McMillon v. Hunter

439 So. 2d 153 | Ala. | 1983

439 So. 2d 153 (1983)

Richard McMILLON
v.
Belinda Joyce HUNTER.

82-85.

Supreme Court of Alabama.

October 7, 1983.

Michael K. Beard and J. William Thomason of Rives & Peterson, Birmingham, for appellant.

Eugene D. Martenson and R. Steven Bullington of Huie, Fernambucq & Stewart, Birmingham, for appellee.

TORBERT, Chief Justice.

The issue presented in this case is whether a third-party complaint can be dismissed with prejudice on summary judgment because it was improperly filed. We reverse the trial court's grant of summary judgment.

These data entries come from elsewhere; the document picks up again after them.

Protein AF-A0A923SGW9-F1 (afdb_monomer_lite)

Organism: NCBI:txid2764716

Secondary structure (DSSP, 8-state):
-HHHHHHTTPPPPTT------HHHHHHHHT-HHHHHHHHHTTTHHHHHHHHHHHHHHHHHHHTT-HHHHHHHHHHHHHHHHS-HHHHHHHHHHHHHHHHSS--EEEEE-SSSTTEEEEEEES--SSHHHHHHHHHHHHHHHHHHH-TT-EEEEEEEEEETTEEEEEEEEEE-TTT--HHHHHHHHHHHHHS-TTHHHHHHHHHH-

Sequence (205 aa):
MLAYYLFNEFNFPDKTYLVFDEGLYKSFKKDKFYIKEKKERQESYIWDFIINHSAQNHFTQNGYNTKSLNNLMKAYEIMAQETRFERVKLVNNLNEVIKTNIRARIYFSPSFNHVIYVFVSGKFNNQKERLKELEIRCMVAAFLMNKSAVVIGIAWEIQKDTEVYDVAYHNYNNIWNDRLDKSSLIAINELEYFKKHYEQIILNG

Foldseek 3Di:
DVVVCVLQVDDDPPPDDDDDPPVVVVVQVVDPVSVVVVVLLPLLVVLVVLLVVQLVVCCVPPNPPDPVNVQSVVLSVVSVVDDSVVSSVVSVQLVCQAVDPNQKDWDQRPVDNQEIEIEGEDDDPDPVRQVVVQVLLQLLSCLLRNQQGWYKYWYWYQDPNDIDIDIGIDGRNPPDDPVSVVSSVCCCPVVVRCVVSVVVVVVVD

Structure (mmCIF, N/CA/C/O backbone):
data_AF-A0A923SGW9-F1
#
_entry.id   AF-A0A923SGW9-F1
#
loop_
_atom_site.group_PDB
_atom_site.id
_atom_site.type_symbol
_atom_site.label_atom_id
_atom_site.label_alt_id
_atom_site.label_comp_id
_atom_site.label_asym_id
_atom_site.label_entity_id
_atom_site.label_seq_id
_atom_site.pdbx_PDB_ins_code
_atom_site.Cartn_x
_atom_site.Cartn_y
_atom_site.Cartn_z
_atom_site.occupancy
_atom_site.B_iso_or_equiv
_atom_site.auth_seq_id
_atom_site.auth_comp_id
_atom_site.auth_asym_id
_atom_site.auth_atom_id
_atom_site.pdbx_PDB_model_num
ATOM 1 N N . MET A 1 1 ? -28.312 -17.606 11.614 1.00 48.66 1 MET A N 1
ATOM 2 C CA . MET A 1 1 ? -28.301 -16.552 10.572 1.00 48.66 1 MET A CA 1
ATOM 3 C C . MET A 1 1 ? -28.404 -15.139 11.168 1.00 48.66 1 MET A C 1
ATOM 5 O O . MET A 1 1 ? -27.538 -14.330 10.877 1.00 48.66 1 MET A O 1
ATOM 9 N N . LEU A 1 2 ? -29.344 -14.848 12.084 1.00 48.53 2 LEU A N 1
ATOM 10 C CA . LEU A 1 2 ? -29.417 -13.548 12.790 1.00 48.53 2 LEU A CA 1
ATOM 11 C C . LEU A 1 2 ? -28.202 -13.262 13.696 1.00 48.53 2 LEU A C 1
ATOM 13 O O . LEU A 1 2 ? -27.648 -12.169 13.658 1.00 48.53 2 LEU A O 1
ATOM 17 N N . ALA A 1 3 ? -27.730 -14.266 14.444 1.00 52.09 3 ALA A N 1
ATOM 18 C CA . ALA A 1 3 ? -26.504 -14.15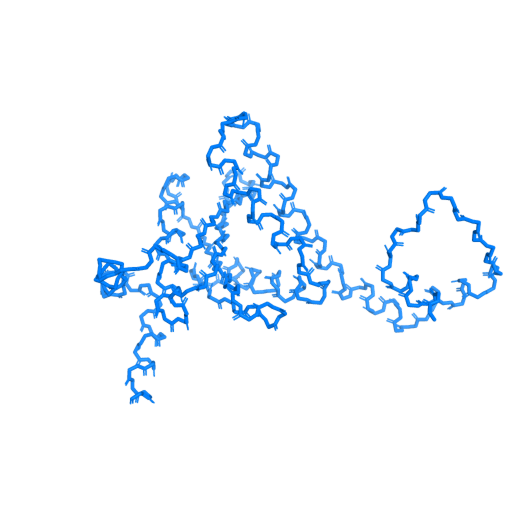2 15.242 1.00 52.09 3 ALA A CA 1
ATOM 19 C C . ALA A 1 3 ? -25.276 -13.797 14.383 1.00 52.09 3 ALA A C 1
ATOM 21 O O . ALA A 1 3 ? -24.433 -13.031 14.822 1.00 52.09 3 ALA A O 1
ATOM 22 N N . TYR A 1 4 ? -25.216 -14.278 13.136 1.00 51.28 4 TYR A N 1
ATOM 23 C CA . TYR A 1 4 ? -24.156 -13.943 12.179 1.00 51.28 4 TYR A CA 1
ATOM 24 C C . TYR A 1 4 ? -24.264 -12.494 11.670 1.00 51.28 4 TYR A C 1
ATOM 26 O O . TYR A 1 4 ? -23.247 -11.829 11.508 1.00 51.28 4 TYR A O 1
ATOM 34 N N . TYR A 1 5 ? -25.481 -11.976 11.470 1.00 55.28 5 TYR A N 1
ATOM 35 C CA . TYR A 1 5 ? -25.705 -10.562 11.134 1.00 55.28 5 TYR A CA 1
ATOM 36 C C . TYR A 1 5 ? -25.296 -9.624 12.277 1.00 55.28 5 TYR A C 1
ATOM 38 O O . TYR A 1 5 ? -24.583 -8.650 12.050 1.00 55.28 5 TYR A O 1
ATOM 46 N N . LEU A 1 6 ? -25.687 -9.956 13.512 1.00 62.00 6 LEU A N 1
ATOM 47 C CA . LEU A 1 6 ? -25.313 -9.203 14.715 1.00 62.00 6 LEU A CA 1
ATOM 48 C C . LEU A 1 6 ? -23.807 -9.259 14.996 1.00 62.00 6 LEU A C 1
ATOM 50 O O . LEU A 1 6 ? -23.221 -8.269 15.423 1.00 62.00 6 LEU A O 1
ATOM 54 N N . PHE A 1 7 ? -23.184 -10.410 14.748 1.00 52.09 7 PHE A N 1
ATOM 55 C CA . PHE A 1 7 ? -21.746 -10.616 14.910 1.00 52.09 7 PHE A CA 1
ATOM 56 C C . PHE A 1 7 ? -20.914 -9.786 13.922 1.00 52.09 7 PHE A C 1
ATOM 58 O O . PHE A 1 7 ? -19.802 -9.378 14.242 1.00 52.09 7 PHE A O 1
ATOM 65 N N . ASN A 1 8 ? -21.453 -9.498 12.736 1.00 58.16 8 ASN A N 1
ATOM 66 C CA . ASN A 1 8 ? -20.750 -8.754 11.689 1.00 58.16 8 ASN A CA 1
ATOM 67 C C . ASN A 1 8 ? -21.193 -7.290 11.548 1.00 58.16 8 ASN A C 1
ATOM 69 O O . ASN A 1 8 ? -20.741 -6.624 10.623 1.00 58.16 8 ASN A O 1
ATOM 73 N N . GLU A 1 9 ? -22.039 -6.793 12.461 1.00 60.47 9 GLU A N 1
ATOM 74 C CA . GLU A 1 9 ? -22.541 -5.407 12.481 1.00 60.47 9 GLU A CA 1
ATOM 75 C C . GLU A 1 9 ? -23.106 -4.944 11.121 1.00 60.47 9 GLU A C 1
ATOM 77 O O . GLU A 1 9 ? -22.966 -3.789 10.726 1.00 60.47 9 GLU A O 1
ATOM 82 N N . PHE A 1 10 ? -23.751 -5.851 10.379 1.00 60.94 10 PHE A N 1
ATOM 83 C CA . PHE A 1 10 ? -24.389 -5.485 9.117 1.00 60.94 10 PHE A CA 1
ATOM 84 C C . PHE A 1 10 ? -25.569 -4.541 9.361 1.00 60.94 10 PHE A C 1
ATOM 86 O O . PHE A 1 10 ? -26.389 -4.775 10.252 1.00 60.94 10 PHE A O 1
ATOM 93 N N . ASN A 1 11 ? -25.687 -3.510 8.520 1.00 52.72 11 ASN A N 1
ATOM 94 C CA . ASN A 1 11 ? -26.876 -2.669 8.490 1.00 52.72 11 ASN A CA 1
ATOM 95 C C . ASN A 1 11 ? -28.086 -3.515 8.086 1.00 52.72 11 ASN A C 1
ATOM 97 O O . ASN A 1 11 ? -28.063 -4.225 7.076 1.00 52.72 11 ASN A O 1
ATOM 101 N N . PHE A 1 12 ? -29.146 -3.433 8.885 1.00 61.12 12 PHE A N 1
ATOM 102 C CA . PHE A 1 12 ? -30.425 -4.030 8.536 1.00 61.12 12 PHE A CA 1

*154 The relevant facts are as follows. Appellant was injured in an automobile accident involving appellee. Because of confusion and disagreement between appellant and Allstate Insurance Company, appellee's insurer, over responsibility for appellant's medical treatment, the medical provider's bills were not paid. The medical provider filed suit against appellant and Allstate for payment. Appellant filed a motion to join appellee as a defendant on the ground that she was a necessary party to the lawsuit. At the same time, appellant filed a third-party complaint[1] (labelled as a "cross-claim") against appellee. One month later, the court added the appellee as a party defendant. Appellee subsequently filed a motion to dismiss or, in the alternative, a motion for summary judgment, on the grounds that 1) appellant had improperly filed a "cross-claim" against a person who was not at the time a party to the action from which the cross-claim arose, or 2) appellant had improperly filed a third-party complaint because the claim did not arise out of the same occurrence that is the subject matter of the original complaint. The trial court granted summary judgment for appellee and appellant appealed.

Appellant does not contend that the third-party complaint was proper. See A.R.Civ.P., Rules 13 and 14. Rather, appellant argues that failure to properly file, whether the claim be denominated a cross-claim or third-party complaint, is not a matter for dismissal with prejudice or summary judgment. The trial court's ruling did not adjudicate the merits. Failure to properly join a party before filing a cross-claim or to comply with the occurrence test for a third-party complaint is a defect in jurisdiction, and any judgment as a result abates, but does not bar, the action. Professor Moore explains:

"The tenor of Rule 56 indicates that the summary judgment procedure deals with merits; and that if granted in favor of a claimant it affirmatively adjudges the merits of the claim and if in favor of the defendant the judgment is in bar and not abatement.
"....
"Matter in abatement ... only results in a dismissal of the action without prejudice; or, if the action is not then dismissed, temporarily stays the prosecution thereof or results in a transfer to another forum. The following illustrate matter in abatement: lack of jurisdiction over the subject matter; lack of jurisdiction over the person; improper venue; insufficiency of process; insufficiency of service of process; failure to join an indispensable party; incapacity of a party to sue; prematurity in bringing an action. A dismissal on any one or more of these defenses does not bar a subsequent action in a court of competent jurisdiction."

6 J. Moore, W. Taggart and J. Wicker, Moore's Federal Practice ¶ 56.03 (2d ed. 1976). See also Heyward v. Public Hous. Admin., 238 F.2d 689, 694 (5th Cir.1956). Therefore, a dismissal for failure to join a party is a dismissal without prejudice. Nor does the label of the motion matter; the trial court must decide if the motion presents an opportunity to judge the merits. Only then can a dismissal with prejudice or summary judgment be properly issued. See also A.R.Civ.P., Rule 41(b).

We reverse the trial court's grant of summary judgment and remand this cause so that the trial court can dismiss the third-party complaint without prejudice.

REVERSED AND REMANDED.

MADDOX, FAULKNER, JONES, ALMON, SHORES, BEATTY and ADAMS, JJ., concur.

EMBRY, J., not sitting.

NOTES

[1] The original third-party complaint was based on appellee's alleged wantonness. After appellee had been joined as a party, appellant amended his third-party complaint by adding a negligence count.